Dataset entries
----

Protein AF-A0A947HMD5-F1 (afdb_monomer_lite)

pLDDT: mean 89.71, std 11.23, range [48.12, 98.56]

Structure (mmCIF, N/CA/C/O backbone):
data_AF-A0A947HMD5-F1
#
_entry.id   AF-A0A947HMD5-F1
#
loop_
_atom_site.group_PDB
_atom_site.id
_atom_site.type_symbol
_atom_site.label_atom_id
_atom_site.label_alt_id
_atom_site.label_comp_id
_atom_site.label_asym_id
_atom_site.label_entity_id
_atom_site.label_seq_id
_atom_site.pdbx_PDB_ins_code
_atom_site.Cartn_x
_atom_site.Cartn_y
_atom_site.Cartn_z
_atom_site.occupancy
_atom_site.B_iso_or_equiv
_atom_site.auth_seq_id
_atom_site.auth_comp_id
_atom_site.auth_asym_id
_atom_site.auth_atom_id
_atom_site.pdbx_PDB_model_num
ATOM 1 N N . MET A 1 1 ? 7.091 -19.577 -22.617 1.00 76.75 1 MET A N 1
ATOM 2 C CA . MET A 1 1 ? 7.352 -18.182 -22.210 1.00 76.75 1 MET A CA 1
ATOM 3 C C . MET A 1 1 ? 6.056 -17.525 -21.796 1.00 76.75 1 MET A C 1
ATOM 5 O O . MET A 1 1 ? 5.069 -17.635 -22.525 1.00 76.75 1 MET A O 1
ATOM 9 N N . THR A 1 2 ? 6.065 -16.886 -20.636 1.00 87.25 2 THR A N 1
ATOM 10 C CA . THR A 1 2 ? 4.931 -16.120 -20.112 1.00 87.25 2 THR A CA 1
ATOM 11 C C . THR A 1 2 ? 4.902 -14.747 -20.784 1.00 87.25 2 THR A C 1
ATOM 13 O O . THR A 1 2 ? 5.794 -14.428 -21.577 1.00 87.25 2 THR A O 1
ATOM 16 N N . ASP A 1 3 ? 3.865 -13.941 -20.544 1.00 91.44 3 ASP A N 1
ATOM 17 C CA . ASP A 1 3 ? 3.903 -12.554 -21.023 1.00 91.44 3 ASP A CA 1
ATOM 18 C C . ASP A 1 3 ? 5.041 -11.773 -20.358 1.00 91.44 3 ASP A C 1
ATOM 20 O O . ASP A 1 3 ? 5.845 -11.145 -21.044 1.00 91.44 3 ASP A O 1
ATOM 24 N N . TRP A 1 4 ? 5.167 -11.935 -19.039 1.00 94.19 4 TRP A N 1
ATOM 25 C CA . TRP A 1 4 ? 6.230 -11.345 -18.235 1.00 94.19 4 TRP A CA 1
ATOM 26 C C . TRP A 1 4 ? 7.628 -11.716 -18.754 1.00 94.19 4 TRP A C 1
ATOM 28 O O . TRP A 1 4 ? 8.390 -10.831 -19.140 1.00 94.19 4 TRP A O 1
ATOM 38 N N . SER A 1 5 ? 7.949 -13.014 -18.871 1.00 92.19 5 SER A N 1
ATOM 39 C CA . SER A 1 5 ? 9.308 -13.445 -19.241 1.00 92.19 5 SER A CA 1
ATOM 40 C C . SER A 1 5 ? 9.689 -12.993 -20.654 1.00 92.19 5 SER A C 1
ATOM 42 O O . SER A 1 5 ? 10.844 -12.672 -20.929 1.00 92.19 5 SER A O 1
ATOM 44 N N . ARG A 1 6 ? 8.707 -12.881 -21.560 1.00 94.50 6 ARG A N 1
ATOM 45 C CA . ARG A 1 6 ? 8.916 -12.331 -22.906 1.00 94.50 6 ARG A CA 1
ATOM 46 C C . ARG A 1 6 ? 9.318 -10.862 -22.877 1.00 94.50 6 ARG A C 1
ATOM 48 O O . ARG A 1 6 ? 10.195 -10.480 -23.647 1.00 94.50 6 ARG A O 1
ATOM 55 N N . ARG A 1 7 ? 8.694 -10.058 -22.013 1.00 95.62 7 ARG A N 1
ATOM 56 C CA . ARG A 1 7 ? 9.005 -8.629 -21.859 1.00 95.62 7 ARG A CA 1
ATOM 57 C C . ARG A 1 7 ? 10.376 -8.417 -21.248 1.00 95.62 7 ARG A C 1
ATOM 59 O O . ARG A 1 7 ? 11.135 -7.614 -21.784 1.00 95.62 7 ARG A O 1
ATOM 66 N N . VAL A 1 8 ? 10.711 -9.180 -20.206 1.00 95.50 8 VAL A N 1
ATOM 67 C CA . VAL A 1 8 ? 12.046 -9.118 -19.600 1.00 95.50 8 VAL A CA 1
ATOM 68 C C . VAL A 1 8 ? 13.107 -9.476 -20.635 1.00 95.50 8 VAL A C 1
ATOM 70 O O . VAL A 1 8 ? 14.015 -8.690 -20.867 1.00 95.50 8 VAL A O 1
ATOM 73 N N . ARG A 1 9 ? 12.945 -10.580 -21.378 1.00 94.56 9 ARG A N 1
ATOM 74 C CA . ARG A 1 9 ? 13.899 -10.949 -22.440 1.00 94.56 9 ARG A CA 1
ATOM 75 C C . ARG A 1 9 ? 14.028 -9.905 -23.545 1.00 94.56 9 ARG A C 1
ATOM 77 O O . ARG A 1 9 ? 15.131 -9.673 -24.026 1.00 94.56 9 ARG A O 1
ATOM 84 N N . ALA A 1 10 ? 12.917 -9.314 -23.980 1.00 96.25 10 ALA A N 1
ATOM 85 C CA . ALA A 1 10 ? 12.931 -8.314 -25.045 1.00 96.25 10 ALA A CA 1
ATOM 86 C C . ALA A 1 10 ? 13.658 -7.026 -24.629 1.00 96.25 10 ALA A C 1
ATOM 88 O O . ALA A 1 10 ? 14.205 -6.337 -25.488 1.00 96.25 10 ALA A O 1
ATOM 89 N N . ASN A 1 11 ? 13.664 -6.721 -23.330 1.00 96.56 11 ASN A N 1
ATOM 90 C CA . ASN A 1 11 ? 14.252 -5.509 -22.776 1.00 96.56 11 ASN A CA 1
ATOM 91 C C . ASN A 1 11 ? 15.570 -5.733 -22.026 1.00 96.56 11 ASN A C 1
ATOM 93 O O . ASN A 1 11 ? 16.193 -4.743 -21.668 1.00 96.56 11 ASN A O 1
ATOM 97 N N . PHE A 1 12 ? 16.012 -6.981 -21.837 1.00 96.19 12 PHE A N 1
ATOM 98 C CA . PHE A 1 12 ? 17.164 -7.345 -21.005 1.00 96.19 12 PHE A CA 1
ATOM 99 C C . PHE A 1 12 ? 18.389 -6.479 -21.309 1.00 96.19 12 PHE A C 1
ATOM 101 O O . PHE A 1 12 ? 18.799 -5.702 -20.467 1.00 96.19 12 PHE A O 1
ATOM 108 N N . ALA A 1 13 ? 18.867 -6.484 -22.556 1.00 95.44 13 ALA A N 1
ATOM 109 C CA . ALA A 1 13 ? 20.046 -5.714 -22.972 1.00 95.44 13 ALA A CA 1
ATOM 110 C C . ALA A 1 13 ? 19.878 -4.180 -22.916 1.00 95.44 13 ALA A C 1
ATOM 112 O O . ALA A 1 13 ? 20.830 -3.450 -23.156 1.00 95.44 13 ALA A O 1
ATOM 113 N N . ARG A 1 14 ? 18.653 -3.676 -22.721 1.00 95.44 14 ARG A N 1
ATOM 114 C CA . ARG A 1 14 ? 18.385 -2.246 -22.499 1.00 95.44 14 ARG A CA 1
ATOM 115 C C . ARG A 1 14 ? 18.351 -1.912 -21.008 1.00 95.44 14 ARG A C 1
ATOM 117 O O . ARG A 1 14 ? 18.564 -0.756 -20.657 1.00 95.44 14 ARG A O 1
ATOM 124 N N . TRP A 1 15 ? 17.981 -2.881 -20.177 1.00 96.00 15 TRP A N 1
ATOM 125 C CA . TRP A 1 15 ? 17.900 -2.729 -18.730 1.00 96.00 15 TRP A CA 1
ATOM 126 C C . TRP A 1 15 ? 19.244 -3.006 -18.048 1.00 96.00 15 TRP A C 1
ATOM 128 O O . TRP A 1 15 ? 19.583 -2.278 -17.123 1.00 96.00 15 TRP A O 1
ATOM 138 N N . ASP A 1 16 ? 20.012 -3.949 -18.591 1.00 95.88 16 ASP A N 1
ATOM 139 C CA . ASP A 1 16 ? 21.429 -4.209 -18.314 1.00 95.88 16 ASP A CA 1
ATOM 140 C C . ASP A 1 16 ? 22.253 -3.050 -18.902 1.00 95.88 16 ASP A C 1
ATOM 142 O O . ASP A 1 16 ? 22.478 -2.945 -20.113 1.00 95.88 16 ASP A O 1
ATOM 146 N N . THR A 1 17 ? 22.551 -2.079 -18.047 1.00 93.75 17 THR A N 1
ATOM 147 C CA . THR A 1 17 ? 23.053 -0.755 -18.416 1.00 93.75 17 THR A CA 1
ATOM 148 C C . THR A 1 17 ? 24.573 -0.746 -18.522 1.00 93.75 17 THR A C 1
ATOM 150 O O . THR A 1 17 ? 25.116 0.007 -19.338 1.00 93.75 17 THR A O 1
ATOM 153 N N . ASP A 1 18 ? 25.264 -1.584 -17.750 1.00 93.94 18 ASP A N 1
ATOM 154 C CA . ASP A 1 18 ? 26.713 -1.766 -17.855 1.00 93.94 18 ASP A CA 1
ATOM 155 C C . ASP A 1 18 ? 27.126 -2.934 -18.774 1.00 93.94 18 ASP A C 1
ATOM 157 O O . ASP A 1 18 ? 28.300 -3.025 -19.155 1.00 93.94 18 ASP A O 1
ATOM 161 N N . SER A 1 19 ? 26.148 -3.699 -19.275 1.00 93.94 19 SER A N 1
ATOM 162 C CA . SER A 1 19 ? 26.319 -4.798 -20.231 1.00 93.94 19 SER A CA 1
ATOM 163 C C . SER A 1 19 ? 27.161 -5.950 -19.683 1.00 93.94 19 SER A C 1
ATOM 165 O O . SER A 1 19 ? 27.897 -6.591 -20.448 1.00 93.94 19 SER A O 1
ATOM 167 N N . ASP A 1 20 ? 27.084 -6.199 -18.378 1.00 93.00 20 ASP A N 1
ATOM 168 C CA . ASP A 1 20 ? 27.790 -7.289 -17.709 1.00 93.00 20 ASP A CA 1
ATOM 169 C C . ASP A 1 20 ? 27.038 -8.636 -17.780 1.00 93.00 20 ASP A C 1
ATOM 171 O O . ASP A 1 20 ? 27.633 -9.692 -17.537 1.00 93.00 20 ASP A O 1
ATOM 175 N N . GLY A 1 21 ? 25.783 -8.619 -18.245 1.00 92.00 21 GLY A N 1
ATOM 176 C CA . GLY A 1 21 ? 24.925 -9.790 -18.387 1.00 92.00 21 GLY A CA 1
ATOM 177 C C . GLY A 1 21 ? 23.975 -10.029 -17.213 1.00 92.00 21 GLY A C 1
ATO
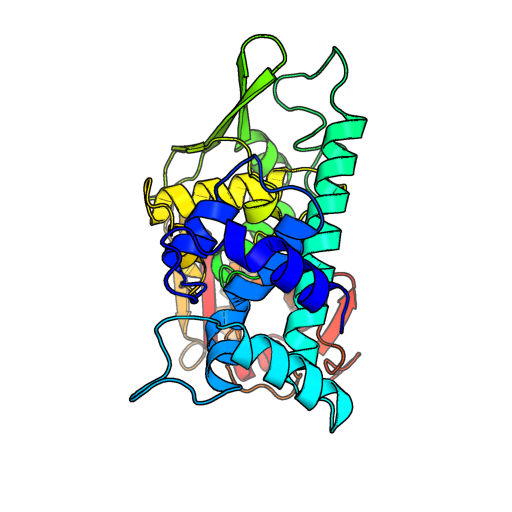M 178 O O . GLY A 1 21 ? 23.252 -11.034 -17.250 1.00 92.00 21 GLY A O 1
ATOM 179 N N . TRP A 1 22 ? 23.944 -9.120 -16.240 1.00 92.88 22 TRP A N 1
ATOM 180 C CA . TRP A 1 22 ? 23.117 -9.164 -15.042 1.00 92.88 22 TRP A CA 1
ATOM 181 C C . TRP A 1 22 ? 22.068 -8.052 -15.074 1.00 92.88 22 TRP A C 1
ATOM 183 O O . TRP A 1 22 ? 22.211 -7.024 -15.728 1.00 92.88 22 TRP A O 1
ATOM 193 N N . LEU A 1 23 ? 20.942 -8.289 -14.405 1.00 94.12 23 LEU A N 1
ATOM 194 C CA . LEU A 1 23 ? 19.991 -7.238 -14.062 1.00 94.12 23 LEU A CA 1
ATOM 195 C C . LEU A 1 23 ? 20.029 -7.051 -12.554 1.00 94.12 23 LEU A C 1
ATOM 197 O O . LEU A 1 23 ? 19.330 -7.753 -11.820 1.00 94.12 23 LEU A O 1
ATOM 201 N N . SER A 1 24 ? 20.844 -6.099 -12.117 1.00 92.62 24 SER A N 1
ATOM 202 C CA . SER A 1 24 ? 21.111 -5.813 -10.711 1.00 92.62 24 SER A CA 1
ATOM 203 C C . SER A 1 24 ? 20.072 -4.862 -10.101 1.00 92.62 24 SER A C 1
ATOM 205 O O . SER A 1 24 ? 19.440 -4.049 -10.784 1.00 92.62 24 SER A O 1
ATOM 207 N N . LEU A 1 25 ? 19.904 -4.899 -8.773 1.00 88.88 25 LEU A N 1
ATOM 208 C CA . LEU A 1 25 ? 18.997 -3.984 -8.062 1.00 88.88 25 LEU A CA 1
ATOM 209 C C . LEU A 1 25 ? 19.223 -2.492 -8.394 1.00 88.88 25 LEU A C 1
ATOM 211 O O . LEU A 1 25 ? 18.228 -1.789 -8.600 1.00 88.88 25 LEU A O 1
ATOM 215 N N . PRO A 1 26 ? 20.463 -1.961 -8.447 1.00 90.31 26 PRO A N 1
ATOM 216 C CA . PRO A 1 26 ? 20.700 -0.571 -8.835 1.00 90.31 26 PRO A CA 1
ATOM 217 C C . PRO A 1 26 ? 20.139 -0.213 -10.216 1.00 90.31 26 PRO A C 1
ATOM 219 O O . PRO A 1 26 ? 19.492 0.826 -10.358 1.00 90.31 26 PRO A O 1
ATOM 222 N N . GLU A 1 27 ? 20.318 -1.081 -11.210 1.00 93.75 27 GLU A N 1
ATOM 223 C CA . GLU A 1 27 ? 19.820 -0.850 -12.568 1.00 93.75 27 GLU A CA 1
ATOM 224 C C . GLU A 1 27 ? 18.296 -0.885 -12.611 1.00 93.75 27 GLU A C 1
ATOM 226 O O . GLU A 1 27 ? 17.655 0.006 -13.177 1.00 93.75 27 GLU A O 1
ATOM 231 N N . LEU A 1 28 ? 17.690 -1.876 -11.951 1.00 93.62 28 LEU A N 1
ATOM 232 C CA . LEU A 1 28 ? 16.237 -1.964 -11.847 1.00 93.62 28 LEU A CA 1
ATOM 233 C C . LEU A 1 28 ? 15.658 -0.694 -11.204 1.00 93.62 28 LEU A C 1
ATOM 235 O O . LEU A 1 28 ? 14.680 -0.144 -11.716 1.00 93.62 28 LEU A O 1
ATOM 239 N N . ASN A 1 29 ? 16.272 -0.191 -10.128 1.00 91.62 29 ASN A N 1
ATOM 240 C CA . ASN A 1 29 ? 15.860 1.051 -9.467 1.00 91.62 29 ASN A CA 1
ATOM 241 C C . ASN A 1 29 ? 15.964 2.274 -10.390 1.00 91.62 29 ASN A C 1
ATOM 243 O O . ASN A 1 29 ? 15.036 3.089 -10.438 1.00 91.62 29 ASN A O 1
ATOM 247 N N . GLU A 1 30 ? 17.047 2.392 -11.163 1.00 91.88 30 GLU A N 1
ATOM 248 C CA . GLU A 1 30 ? 17.215 3.477 -12.133 1.00 91.88 30 GLU A CA 1
ATOM 249 C C . GLU A 1 30 ? 16.106 3.463 -13.195 1.00 91.88 30 GLU A C 1
ATOM 251 O O . GLU A 1 30 ? 15.457 4.487 -13.444 1.00 91.88 30 GLU A O 1
ATOM 256 N N . HIS A 1 31 ? 15.829 2.298 -13.785 1.00 94.69 31 HIS A N 1
ATOM 257 C CA . HIS A 1 31 ? 14.794 2.166 -14.811 1.00 94.69 31 HIS A CA 1
ATOM 258 C C . HIS A 1 31 ? 13.386 2.387 -14.252 1.00 94.69 31 HIS A C 1
ATOM 260 O O . HIS A 1 31 ? 12.564 3.022 -14.915 1.00 94.69 31 HIS A O 1
ATOM 266 N N . LEU A 1 32 ? 13.094 1.942 -13.026 1.00 93.94 32 LEU A N 1
ATOM 267 C CA . LEU A 1 32 ? 11.800 2.193 -12.377 1.00 93.94 32 LEU A CA 1
ATOM 268 C C . LEU A 1 32 ? 11.566 3.687 -12.113 1.00 93.94 32 LEU A C 1
ATOM 270 O O . LEU A 1 32 ? 10.438 4.167 -12.249 1.00 93.94 32 LEU A O 1
ATOM 274 N N . ALA A 1 33 ? 12.620 4.444 -11.802 1.00 91.44 33 ALA A N 1
ATOM 275 C CA . ALA A 1 33 ? 12.561 5.895 -11.636 1.00 91.44 33 ALA A CA 1
ATOM 276 C C . ALA A 1 33 ? 12.525 6.672 -12.970 1.00 91.44 33 ALA A C 1
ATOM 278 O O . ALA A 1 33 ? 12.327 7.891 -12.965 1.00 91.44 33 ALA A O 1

----

__Aim of the task__: With the pictures omitted, copy the entries above exactly from the line containing "ATOM 161 N N" through the line containing "ATOM 197 O O", both lines included.

__Result for this task__:
ATOM 161 N N . SER A 1 19 ? 26.148 -3.699 -19.275 1.00 93.94 19 SER A N 1
ATOM 162 C CA . SER A 1 19 ? 26.319 -4.798 -20.231 1.00 93.94 19 SER A CA 1
ATOM 163 C C . SER A 1 19 ? 27.161 -5.950 -19.683 1.00 93.94 19 SER A C 1
ATOM 165 O O . SER A 1 19 ? 27.897 -6.591 -20.448 1.00 93.94 19 SER A O 1
ATOM 167 N N . ASP A 1 20 ? 27.084 -6.199 -18.378 1.00 93.00 20 ASP A N 1
ATOM 168 C CA . ASP A 1 20 ? 27.790 -7.289 -17.709 1.00 93.00 20 ASP A CA 1
ATOM 169 C C . ASP A 1 20 ? 27.038 -8.636 -17.780 1.00 93.00 20 ASP A C 1
ATOM 171 O O . ASP A 1 20 ? 27.633 -9.692 -17.537 1.00 93.00 20 ASP A O 1
ATOM 175 N N . GLY A 1 21 ? 25.783 -8.619 -18.245 1.00 92.00 21 GLY A N 1
ATOM 176 C CA . GLY A 1 21 ? 24.925 -9.790 -18.387 1.00 92.00 21 GLY A CA 1
ATOM 177 C C . GLY A 1 21 ? 23.975 -10.029 -17.213 1.00 92.00 21 GLY A C 1
ATO
M 178 O O . GLY A 1 21 ? 23.252 -11.034 -17.250 1.00 92.00 21 GLY A O 1
ATOM 179 N N . TRP A 1 22 ? 23.944 -9.120 -16.240 1.00 92.88 22 TRP A N 1
ATOM 180 C CA . TRP A 1 22 ? 23.117 -9.164 -15.042 1.00 92.88 22 TRP A CA 1
ATOM 181 C C . TRP A 1 22 ? 22.068 -8.052 -15.074 1.00 92.88 22 TRP A C 1
ATOM 183 O O . TRP A 1 22 ? 22.211 -7.024 -15.728 1.00 92.88 22 TRP A O 1
ATOM 193 N N . LEU A 1 23 ? 20.942 -8.289 -14.405 1.00 94.12 23 LEU A N 1
ATOM 194 C CA . LEU A 1 23 ? 19.991 -7.238 -14.062 1.00 94.12 23 LEU A CA 1
ATOM 195 C C . LEU A 1 23 ? 20.029 -7.051 -12.554 1.00 94.12 23 LEU A C 1
ATOM 197 O O . LEU A 1 23 ? 19.330 -7.753 -11.820 1.00 94.12 23 LEU A O 1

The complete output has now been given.